第二回 のらり、くらり、そろり…ふらり

築地へ行った帰り道、久しぶりに銀座まで足を延ばしました。ほんの一寸のつもりが、脇道を覗く癖がつい出てしまい、二時間ほど銀ブラを楽しんできました。しかし、しばらく見ないと街は変貌するものですね。東京のあちこち、再開発の話は聞いてはいたものの、銀座五丁目から新橋方面にかけての風景の変化には、驚くばかりでした。数寄屋橋近くの阪急や旭屋書店があった五丁目一帯、そして、六丁目の松坂屋がすっぽりと抜け落ちたかのように消えて、白いパネルに覆われていたのです。建設後の計画は断片的な噂話に過ぎず、私が伝えるものは何もないのですが、日本橋、京橋付近も同様のようです。しかしながら、区画の変化には至らず、多くの店舗は健在なようですから、ただ歴史を重ねているだけのことなのかも知れません。

翻って神楽坂について考えてみますと…。この街の店や人のことなども各人各様の史観により、似たような現象を表出しているのかも知れません。私など、散歩の途中で工事現場に出くわすと、その場所に以前何があったのかさえ思い出せず、神楽坂を語る資格はありませんが、それでも、繁華街に共通するある事項が気になりますので私見を述べてみます。

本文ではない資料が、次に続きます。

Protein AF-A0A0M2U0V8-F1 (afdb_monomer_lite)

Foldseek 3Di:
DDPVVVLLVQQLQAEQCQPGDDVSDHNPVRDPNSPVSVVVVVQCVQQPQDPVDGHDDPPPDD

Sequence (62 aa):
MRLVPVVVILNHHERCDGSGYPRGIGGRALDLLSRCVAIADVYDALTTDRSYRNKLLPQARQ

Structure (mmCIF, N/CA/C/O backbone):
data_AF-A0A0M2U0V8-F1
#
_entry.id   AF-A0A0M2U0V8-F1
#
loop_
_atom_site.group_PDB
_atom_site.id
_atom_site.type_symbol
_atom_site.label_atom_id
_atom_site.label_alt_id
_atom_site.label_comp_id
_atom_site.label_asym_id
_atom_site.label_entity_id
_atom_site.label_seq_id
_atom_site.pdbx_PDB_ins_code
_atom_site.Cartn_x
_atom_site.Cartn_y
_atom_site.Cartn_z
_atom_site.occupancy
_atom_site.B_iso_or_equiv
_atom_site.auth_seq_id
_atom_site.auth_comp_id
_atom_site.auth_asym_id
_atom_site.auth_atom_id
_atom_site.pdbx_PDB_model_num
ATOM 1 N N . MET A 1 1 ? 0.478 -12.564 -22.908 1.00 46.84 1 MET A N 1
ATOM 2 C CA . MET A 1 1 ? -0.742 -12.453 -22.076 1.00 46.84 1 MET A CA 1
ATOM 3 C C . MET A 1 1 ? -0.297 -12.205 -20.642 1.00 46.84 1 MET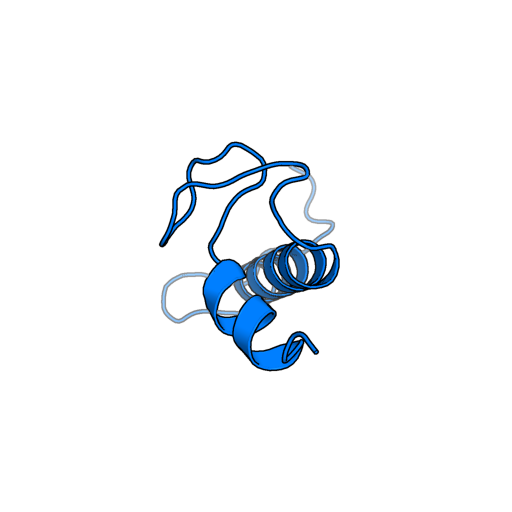 A C 1
ATOM 5 O O . MET A 1 1 ? 0.500 -12.982 -20.137 1.00 46.84 1 MET A O 1
ATOM 9 N N . ARG A 1 2 ? -0.670 -11.075 -20.030 1.00 60.72 2 ARG A N 1
ATOM 10 C CA . ARG A 1 2 ? -0.203 -10.710 -18.683 1.00 60.72 2 ARG A CA 1
ATOM 11 C C . ARG A 1 2 ? -1.141 -11.362 -17.669 1.00 60.72 2 ARG A C 1
ATOM 13 O O . ARG A 1 2 ? -2.344 -11.131 -17.739 1.00 60.72 2 ARG A O 1
ATOM 20 N N . LEU A 1 3 ? -0.615 -12.190 -16.767 1.00 76.38 3 LEU A N 1
ATOM 21 C CA . LEU A 1 3 ? -1.408 -12.757 -15.676 1.00 76.38 3 LEU A CA 1
ATOM 22 C C . LEU A 1 3 ? -1.755 -11.625 -14.705 1.00 76.38 3 LEU A C 1
ATOM 24 O O . LEU A 1 3 ? -0.965 -11.281 -13.829 1.00 76.38 3 LEU A O 1
ATOM 28 N N . VAL A 1 4 ? -2.925 -11.020 -14.912 1.00 79.06 4 VAL A N 1
ATOM 29 C CA . VAL A 1 4 ? -3.467 -9.912 -14.115 1.00 79.06 4 VAL A CA 1
ATOM 30 C C . VAL A 1 4 ? -3.299 -10.120 -12.600 1.00 79.06 4 VAL A C 1
ATOM 32 O O . VAL A 1 4 ? -2.753 -9.218 -11.967 1.00 79.06 4 VAL A O 1
ATOM 35 N N . PRO A 1 5 ? -3.650 -11.281 -12.001 1.00 85.38 5 PRO A N 1
ATOM 36 C CA . PRO A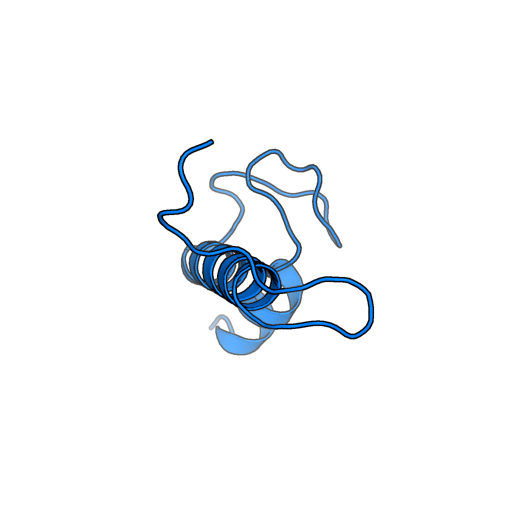 1 5 ? -3.520 -11.456 -10.552 1.00 85.38 5 PRO A CA 1
ATOM 37 C C . PRO A 1 5 ? -2.069 -11.388 -10.056 1.00 85.38 5 PRO A C 1
ATOM 39 O O . PRO A 1 5 ? -1.806 -10.783 -9.022 1.00 85.38 5 PRO A O 1
ATOM 42 N N . VAL A 1 6 ? -1.110 -11.941 -10.807 1.00 92.88 6 VAL A N 1
ATOM 43 C CA . VAL A 1 6 ? 0.310 -11.958 -10.404 1.00 92.88 6 VAL A CA 1
ATOM 44 C C . VAL A 1 6 ? 0.875 -10.542 -10.329 1.00 92.88 6 VAL A C 1
ATOM 46 O O . VAL A 1 6 ? 1.623 -10.211 -9.415 1.00 92.88 6 VAL A O 1
ATOM 49 N N . VAL A 1 7 ? 0.497 -9.687 -11.279 1.00 93.75 7 VAL A N 1
ATOM 50 C CA . VAL A 1 7 ? 0.963 -8.297 -11.326 1.00 93.75 7 VAL A CA 1
ATOM 51 C C . VAL A 1 7 ? 0.406 -7.492 -10.156 1.00 93.75 7 VAL A C 1
ATOM 53 O O . VAL A 1 7 ? 1.148 -6.737 -9.532 1.00 93.75 7 VAL A O 1
ATOM 56 N N . VAL A 1 8 ? -0.873 -7.690 -9.830 1.00 95.56 8 VAL A N 1
ATOM 57 C CA . VAL A 1 8 ? -1.515 -7.038 -8.685 1.00 95.56 8 VAL A CA 1
ATOM 58 C C . VAL A 1 8 ? -0.821 -7.429 -7.386 1.00 95.56 8 VAL A C 1
ATOM 60 O O . VAL A 1 8 ? -0.398 -6.548 -6.641 1.00 95.56 8 VAL A O 1
ATOM 63 N N . ILE A 1 9 ? -0.616 -8.729 -7.160 1.00 95.25 9 ILE A N 1
ATOM 64 C CA . ILE A 1 9 ? 0.072 -9.236 -5.965 1.00 95.25 9 ILE A CA 1
ATOM 65 C C . ILE A 1 9 ? 1.497 -8.677 -5.879 1.00 95.25 9 ILE A C 1
ATOM 67 O O . ILE A 1 9 ? 1.910 -8.242 -4.812 1.00 95.25 9 ILE A O 1
ATOM 71 N N . LEU A 1 10 ? 2.234 -8.612 -6.989 1.00 95.75 10 LEU A N 1
ATOM 72 C CA . LEU A 1 10 ? 3.597 -8.078 -6.980 1.00 95.75 10 LEU A CA 1
ATOM 73 C C . LEU A 1 10 ? 3.657 -6.576 -6.655 1.00 95.75 10 LEU A C 1
ATOM 75 O O . LEU A 1 10 ? 4.609 -6.134 -6.024 1.00 95.75 10 LEU A O 1
ATOM 79 N N . ASN A 1 11 ? 2.671 -5.795 -7.105 1.00 96.12 11 ASN A N 1
ATOM 80 C CA . ASN A 1 11 ? 2.772 -4.333 -7.139 1.00 96.12 11 ASN A CA 1
ATOM 81 C C . ASN A 1 11 ? 1.853 -3.593 -6.160 1.00 96.12 11 ASN A C 1
ATOM 83 O O . ASN A 1 11 ? 1.921 -2.371 -6.111 1.00 96.12 11 ASN A O 1
ATOM 87 N N . HIS A 1 12 ? 0.954 -4.256 -5.430 1.00 95.81 12 HIS A N 1
ATOM 88 C CA . HIS A 1 12 ? -0.005 -3.551 -4.563 1.00 95.81 12 HIS A CA 1
ATOM 89 C C . HIS A 1 12 ? 0.646 -2.780 -3.393 1.00 95.81 12 HIS A C 1
ATOM 91 O O . HIS A 1 12 ? -0.012 -1.936 -2.794 1.00 95.81 12 HIS A O 1
ATOM 97 N N . HIS A 1 13 ? 1.933 -3.013 -3.106 1.00 97.50 13 HIS A N 1
ATOM 98 C CA . HIS A 1 13 ? 2.736 -2.217 -2.166 1.00 97.50 13 HIS A CA 1
ATOM 99 C C . HIS A 1 13 ? 3.621 -1.146 -2.831 1.00 97.50 13 HIS A C 1
ATOM 101 O O . HIS A 1 13 ? 4.326 -0.397 -2.146 1.00 97.50 13 HIS A O 1
ATOM 107 N N . GLU A 1 14 ? 3.578 -1.027 -4.156 1.00 97.69 14 GLU A N 1
ATOM 108 C CA . GLU A 1 14 ? 4.174 0.104 -4.858 1.00 97.69 14 GLU A CA 1
ATOM 109 C C . GLU A 1 14 ? 3.343 1.371 -4.613 1.00 97.69 14 GLU A C 1
ATOM 111 O O . GLU A 1 14 ? 2.134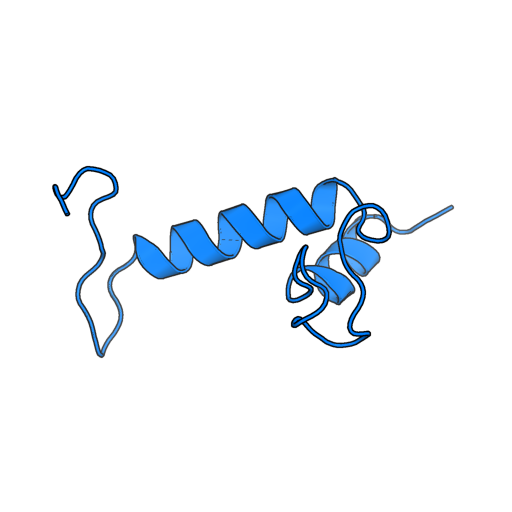 1.318 -4.377 1.00 97.69 14 GLU A O 1
ATOM 116 N N . ARG A 1 15 ? 3.981 2.539 -4.703 1.00 96.94 15 ARG A N 1
ATOM 117 C CA . ARG A 1 15 ? 3.335 3.830 -4.432 1.00 96.94 15 ARG A CA 1
ATOM 118 C C . ARG A 1 15 ? 3.408 4.738 -5.643 1.00 96.94 15 ARG A C 1
ATOM 120 O O . ARG A 1 15 ? 4.370 4.711 -6.403 1.00 96.94 15 ARG A O 1
ATOM 127 N N . CYS A 1 16 ? 2.397 5.587 -5.815 1.00 95.56 16 CYS A N 1
ATOM 128 C CA . CYS A 1 16 ? 2.329 6.495 -6.960 1.00 95.56 16 CYS A CA 1
ATOM 129 C C . CYS A 1 16 ? 3.520 7.464 -7.047 1.00 95.56 16 CYS A C 1
ATOM 131 O O . CYS A 1 16 ? 3.858 7.875 -8.154 1.00 95.56 16 CYS A O 1
ATOM 133 N N . ASP A 1 17 ? 4.153 7.796 -5.923 1.00 96.00 17 ASP A N 1
ATOM 134 C CA . ASP A 1 17 ? 5.347 8.645 -5.835 1.00 96.00 17 ASP A CA 1
ATOM 135 C C . ASP A 1 17 ? 6.675 7.883 -6.032 1.00 96.00 17 ASP A C 1
ATOM 137 O O . ASP A 1 17 ? 7.735 8.499 -6.040 1.00 96.00 17 ASP A O 1
ATOM 141 N N . GLY A 1 18 ? 6.633 6.556 -6.203 1.00 96.69 18 GLY A N 1
ATOM 142 C CA . GLY A 1 18 ? 7.817 5.704 -6.345 1.00 96.69 18 GLY A CA 1
ATOM 143 C C . GLY A 1 18 ? 8.476 5.285 -5.027 1.00 96.69 18 GLY A C 1
ATOM 144 O O . GLY A 1 18 ? 9.459 4.556 -5.062 1.00 96.69 18 GLY A O 1
ATOM 145 N N . SER A 1 19 ? 7.937 5.671 -3.864 1.00 97.25 19 SER A N 1
ATOM 146 C CA . SER A 1 19 ? 8.484 5.288 -2.546 1.00 97.25 19 SER A CA 1
ATOM 147 C C . SER A 1 19 ? 8.098 3.873 -2.085 1.00 97.25 19 SER A C 1
ATOM 149 O O . SER A 1 19 ? 8.412 3.474 -0.963 1.00 97.25 19 SER A O 1
ATOM 151 N N . GLY A 1 20 ? 7.360 3.134 -2.916 1.00 96.44 20 GLY A N 1
ATOM 152 C CA . GLY A 1 20 ? 6.903 1.778 -2.623 1.00 96.44 20 GLY A CA 1
ATOM 153 C C . GLY A 1 20 ? 7.915 0.697 -3.006 1.00 96.44 20 GLY A C 1
ATOM 154 O O . GLY A 1 20 ? 9.058 0.976 -3.361 1.00 96.44 20 GLY A O 1
ATOM 155 N N . TYR A 1 21 ? 7.488 -0.558 -2.903 1.00 97.38 21 TYR A N 1
ATOM 156 C CA . TYR A 1 21 ? 8.326 -1.733 -3.144 1.00 97.38 21 TYR A CA 1
ATOM 157 C C . TYR A 1 21 ? 7.507 -2.825 -3.861 1.00 97.38 21 TYR A C 1
ATOM 159 O O . TYR A 1 21 ? 6.275 -2.789 -3.800 1.00 97.38 21 TYR A O 1
ATOM 167 N N . PRO A 1 22 ? 8.141 -3.810 -4.532 1.00 96.19 22 PRO A N 1
ATOM 168 C CA . PRO A 1 22 ? 9.572 -4.147 -4.518 1.00 96.19 22 PRO A CA 1
ATOM 169 C C . PRO A 1 22 ? 10.455 -3.434 -5.553 1.00 96.19 22 PRO A C 1
ATOM 171 O O . PRO A 1 22 ? 11.675 -3.535 -5.462 1.00 96.19 22 PRO A O 1
ATOM 174 N N . ARG A 1 23 ? 9.890 -2.760 -6.554 1.00 95.44 23 ARG A N 1
ATOM 175 C CA . ARG A 1 23 ? 10.640 -2.218 -7.702 1.00 95.44 23 ARG A CA 1
ATOM 176 C C . ARG A 1 23 ? 10.844 -0.708 -7.632 1.00 95.44 23 ARG A C 1
ATOM 178 O O . ARG A 1 23 ? 11.640 -0.198 -8.416 1.00 95.44 23 ARG A O 1
ATOM 185 N N . GLY A 1 24 ? 10.140 -0.007 -6.743 1.00 96.19 24 GLY A N 1
ATOM 186 C CA . GLY A 1 24 ? 10.247 1.447 -6.608 1.00 96.19 24 GLY A CA 1
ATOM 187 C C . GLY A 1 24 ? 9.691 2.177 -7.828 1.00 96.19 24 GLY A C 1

それは、メインストリートから脇に伸びる道のことです。一見、ただ通り抜けるだけの存在に見えながら、この道を生かすことが繁栄のポイントに思えるのです。このことは、飯田橋から早稲田方面を樹木に例えて想像してみるのが理解の早道です。個性溢れる店舗がバランス良く点在することが、光合成の働きのようにまず大事ですが、ここ神楽坂も魅力的な店が多いですね。今の良さを継承しつつ、この先も坂下坂上に限らず、脇道を訪ねる楽しみを多くの方々に味わっていただければと願うばかりですが、少々気になるのが大久保通りの存在です。そのことは別の機会として、今宵は、その大久保通りに面した店を訪ねます。

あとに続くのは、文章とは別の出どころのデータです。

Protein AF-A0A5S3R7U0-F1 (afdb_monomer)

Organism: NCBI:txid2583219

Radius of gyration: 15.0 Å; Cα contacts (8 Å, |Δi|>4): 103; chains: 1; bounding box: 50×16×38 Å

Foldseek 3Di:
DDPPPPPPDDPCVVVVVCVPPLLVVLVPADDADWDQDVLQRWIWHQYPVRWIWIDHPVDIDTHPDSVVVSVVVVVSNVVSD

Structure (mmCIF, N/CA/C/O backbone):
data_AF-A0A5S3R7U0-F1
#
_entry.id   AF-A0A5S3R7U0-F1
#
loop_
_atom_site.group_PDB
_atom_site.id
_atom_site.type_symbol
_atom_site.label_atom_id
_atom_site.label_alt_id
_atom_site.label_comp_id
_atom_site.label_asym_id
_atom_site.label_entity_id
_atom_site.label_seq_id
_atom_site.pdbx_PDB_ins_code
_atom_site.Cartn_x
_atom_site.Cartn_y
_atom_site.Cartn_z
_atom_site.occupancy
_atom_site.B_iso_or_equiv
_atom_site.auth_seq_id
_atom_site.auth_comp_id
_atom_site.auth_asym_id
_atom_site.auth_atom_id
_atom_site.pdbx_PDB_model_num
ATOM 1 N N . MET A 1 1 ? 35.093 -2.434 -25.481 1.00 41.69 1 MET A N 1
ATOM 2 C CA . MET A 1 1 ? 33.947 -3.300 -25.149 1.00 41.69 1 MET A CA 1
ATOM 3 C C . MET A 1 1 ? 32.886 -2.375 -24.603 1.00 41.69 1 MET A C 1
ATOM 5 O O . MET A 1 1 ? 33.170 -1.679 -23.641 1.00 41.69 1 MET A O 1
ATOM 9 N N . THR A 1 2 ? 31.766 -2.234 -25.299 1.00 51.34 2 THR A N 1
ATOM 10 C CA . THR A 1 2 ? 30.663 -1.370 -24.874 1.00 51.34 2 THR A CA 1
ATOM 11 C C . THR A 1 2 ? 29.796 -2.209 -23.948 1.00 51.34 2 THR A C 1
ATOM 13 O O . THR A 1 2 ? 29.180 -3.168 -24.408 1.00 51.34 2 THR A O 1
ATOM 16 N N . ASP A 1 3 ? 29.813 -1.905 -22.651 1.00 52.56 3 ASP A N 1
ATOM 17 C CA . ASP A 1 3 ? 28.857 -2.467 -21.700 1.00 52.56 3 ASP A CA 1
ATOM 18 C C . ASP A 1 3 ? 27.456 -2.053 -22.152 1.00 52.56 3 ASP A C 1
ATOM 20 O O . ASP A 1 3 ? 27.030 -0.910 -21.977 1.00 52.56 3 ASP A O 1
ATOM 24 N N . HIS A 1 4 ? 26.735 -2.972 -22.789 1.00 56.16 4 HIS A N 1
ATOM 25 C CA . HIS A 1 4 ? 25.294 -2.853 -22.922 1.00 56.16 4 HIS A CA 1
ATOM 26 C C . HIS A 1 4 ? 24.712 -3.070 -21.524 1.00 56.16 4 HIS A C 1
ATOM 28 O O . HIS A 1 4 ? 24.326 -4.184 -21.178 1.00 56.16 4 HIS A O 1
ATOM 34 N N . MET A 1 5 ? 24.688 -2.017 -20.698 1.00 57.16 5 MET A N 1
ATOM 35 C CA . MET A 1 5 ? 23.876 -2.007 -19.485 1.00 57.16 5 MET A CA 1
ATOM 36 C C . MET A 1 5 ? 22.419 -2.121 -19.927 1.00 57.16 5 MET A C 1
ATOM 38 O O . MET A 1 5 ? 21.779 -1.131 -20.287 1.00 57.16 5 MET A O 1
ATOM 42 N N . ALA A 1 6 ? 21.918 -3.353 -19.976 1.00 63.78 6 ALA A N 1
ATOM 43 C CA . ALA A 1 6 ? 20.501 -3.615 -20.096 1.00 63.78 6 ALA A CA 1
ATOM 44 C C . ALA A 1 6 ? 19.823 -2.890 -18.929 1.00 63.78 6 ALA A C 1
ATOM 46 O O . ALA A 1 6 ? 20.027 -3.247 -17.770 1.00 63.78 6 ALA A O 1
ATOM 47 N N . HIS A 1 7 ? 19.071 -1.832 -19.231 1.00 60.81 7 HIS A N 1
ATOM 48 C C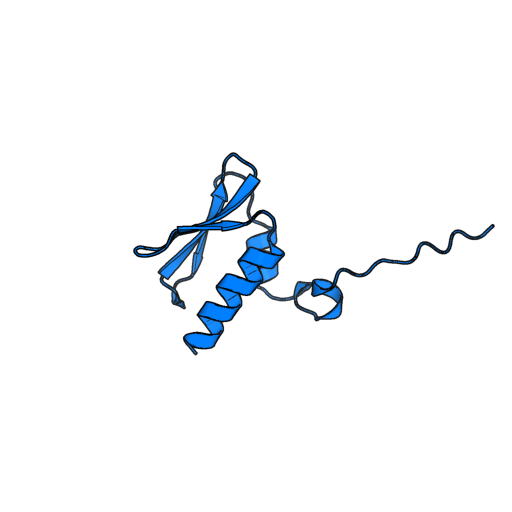A . HIS A 1 7 ? 18.168 -1.233 -18.260 1.00 60.81 7 HIS A CA 1
ATOM 49 C C . HIS A 1 7 ? 17.090 -2.274 -17.981 1.00 60.81 7 HIS A C 1
ATOM 51 O O . HIS A 1 7 ? 16.174 -2.463 -18.782 1.00 60.81 7 HIS A O 1
ATOM 57 N N . GLN A 1 8 ? 17.245 -3.007 -16.883 1.00 68.94 8 GLN A N 1
ATOM 58 C CA . GLN A 1 8 ? 16.198 -3.877 -16.383 1.00 68.94 8 GLN A CA 1
ATOM 59 C C . GLN A 1 8 ? 15.093 -2.972 -15.837 1.00 68.94 8 GLN A C 1
ATOM 61 O O . GLN A 1 8 ? 15.180 -2.491 -14.712 1.00 68.94 8 GLN A O 1
ATOM 66 N N . LEU A 1 9 ? 14.097 -2.692 -16.678 1.00 75.88 9 LEU A N 1
ATOM 67 C CA . LEU A 1 9 ? 12.910 -1.939 -16.286 1.00 75.88 9 LEU A CA 1
ATOM 68 C C . LEU A 1 9 ? 12.154 -2.732 -15.211 1.00 75.88 9 LEU A C 1
ATOM 70 O O . LEU A 1 9 ? 11.927 -3.935 -15.385 1.00 75.88 9 LEU A O 1
ATOM 74 N N . ASN A 1 10 ? 11.748 -2.080 -14.121 1.00 83.19 10 ASN A N 1
ATOM 75 C CA . ASN A 1 10 ? 10.845 -2.703 -13.156 1.00 83.19 10 ASN A CA 1
ATOM 76 C C . ASN A 1 10 ? 9.475 -2.924 -13.836 1.00 83.19 10 ASN A C 1
ATOM 78 O O . ASN A 1 10 ? 9.012 -2.087 -14.613 1.00 83.19 10 ASN A O 1
ATOM 82 N N . VAL A 1 11 ? 8.807 -4.049 -13.555 1.00 89.94 11 VAL A N 1
ATOM 83 C CA . VAL A 1 11 ? 7.467 -4.358 -14.092 1.00 89.94 11 VAL A CA 1
ATOM 84 C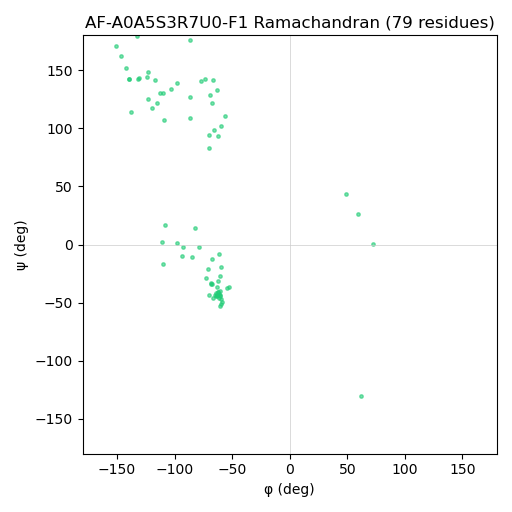 C . VAL A 1 11 ? 6.475 -3.220 -13.819 1.00 89.94 11 VAL A C 1
ATOM 86 O O . VAL A 1 11 ? 5.681 -2.882 -14.690 1.00 89.94 11 VAL A O 1
ATOM 89 N N . TYR A 1 12 ? 6.559 -2.562 -12.666 1.00 91.25 12 TYR A N 1
ATOM 90 C CA . TYR A 1 12 ? 5.709 -1.428 -12.303 1.00 91.25 12 TYR A CA 1
ATOM 91 C C . TYR A 1 12 ? 5.988 -0.178 -13.141 1.00 91.25 12 TYR A C 1
ATOM 93 O O . TYR A 1 12 ? 5.065 0.572 -13.455 1.00 91.25 12 TYR A O 1
ATOM 101 N N . GLU A 1 13 ? 7.237 0.041 -13.552 1.00 87.81 13 GLU A N 1
ATOM 102 C CA . GLU A 1 13 ? 7.585 1.106 -14.498 1.00 87.81 13 GLU A CA 1
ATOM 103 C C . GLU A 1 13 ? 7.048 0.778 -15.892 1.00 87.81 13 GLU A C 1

普段、人は道を歩く場合、目的毎に合理的な道の選び方をしています。通勤通学はもとより、ペットの散歩などもそうです。ところが私は街の様子を知りたいこともあり、あえて遠回りをすることが多いのです。今回は、神楽坂通りを進まずに毘沙門天の横道から向かうことにしました。はじめの角には「もりのいえ」がありますが、ここは食事と酒を楽しみながらライブが聞ける店です。「加賀」を右折すると、くねくねと鰻のような道にぶつかります。その手前の「ベルパッソ」は新宿区のマイスターに選ばれた婦人靴作家の店舗兼工房で、昨年私のギターライブを開催していただきました。その後、中町には行かず、藁店へ。地蔵坂を下りる途中の「奏庵」。この店は皆様ご存知、シャンソンの歌い手がオーナーの店です。神楽坂通りへ戻り、交差点の交番の前通過で、目的の「恒」到着です。ここの店主は自他ともに認めるジャズ好きで、彼の旬菜料理と旨い日本酒を堪能して帰途につきました。
このような個々の店舗を、ライブエンタテインメントにより繋ぎ街に賑わいを、というのが私の願いの一つですが、このことは都会に限らず地方に於いても有効のはず……。

この秋、私はふるさと大槌を中心とした陸中(釜石・山田・ 宮古)各地を廻る予定ですが、ここには優れた郷土芸能が連綿と引き継がれていて、その調査が目的です。興味は尽きません。

うすざわ・ゆうじ

1948(昭和23)年岩手県大槌町生まれ。銀座・ヤマハホールを退職後、ギター演奏、作曲、イベントオーガナイザーの他、音楽評論、文筆、郷土芸能研究、仏像蘊蓄士、日本楽壇将棋連盟常任理事、ウスザワユージアム館長(北軽井沢)。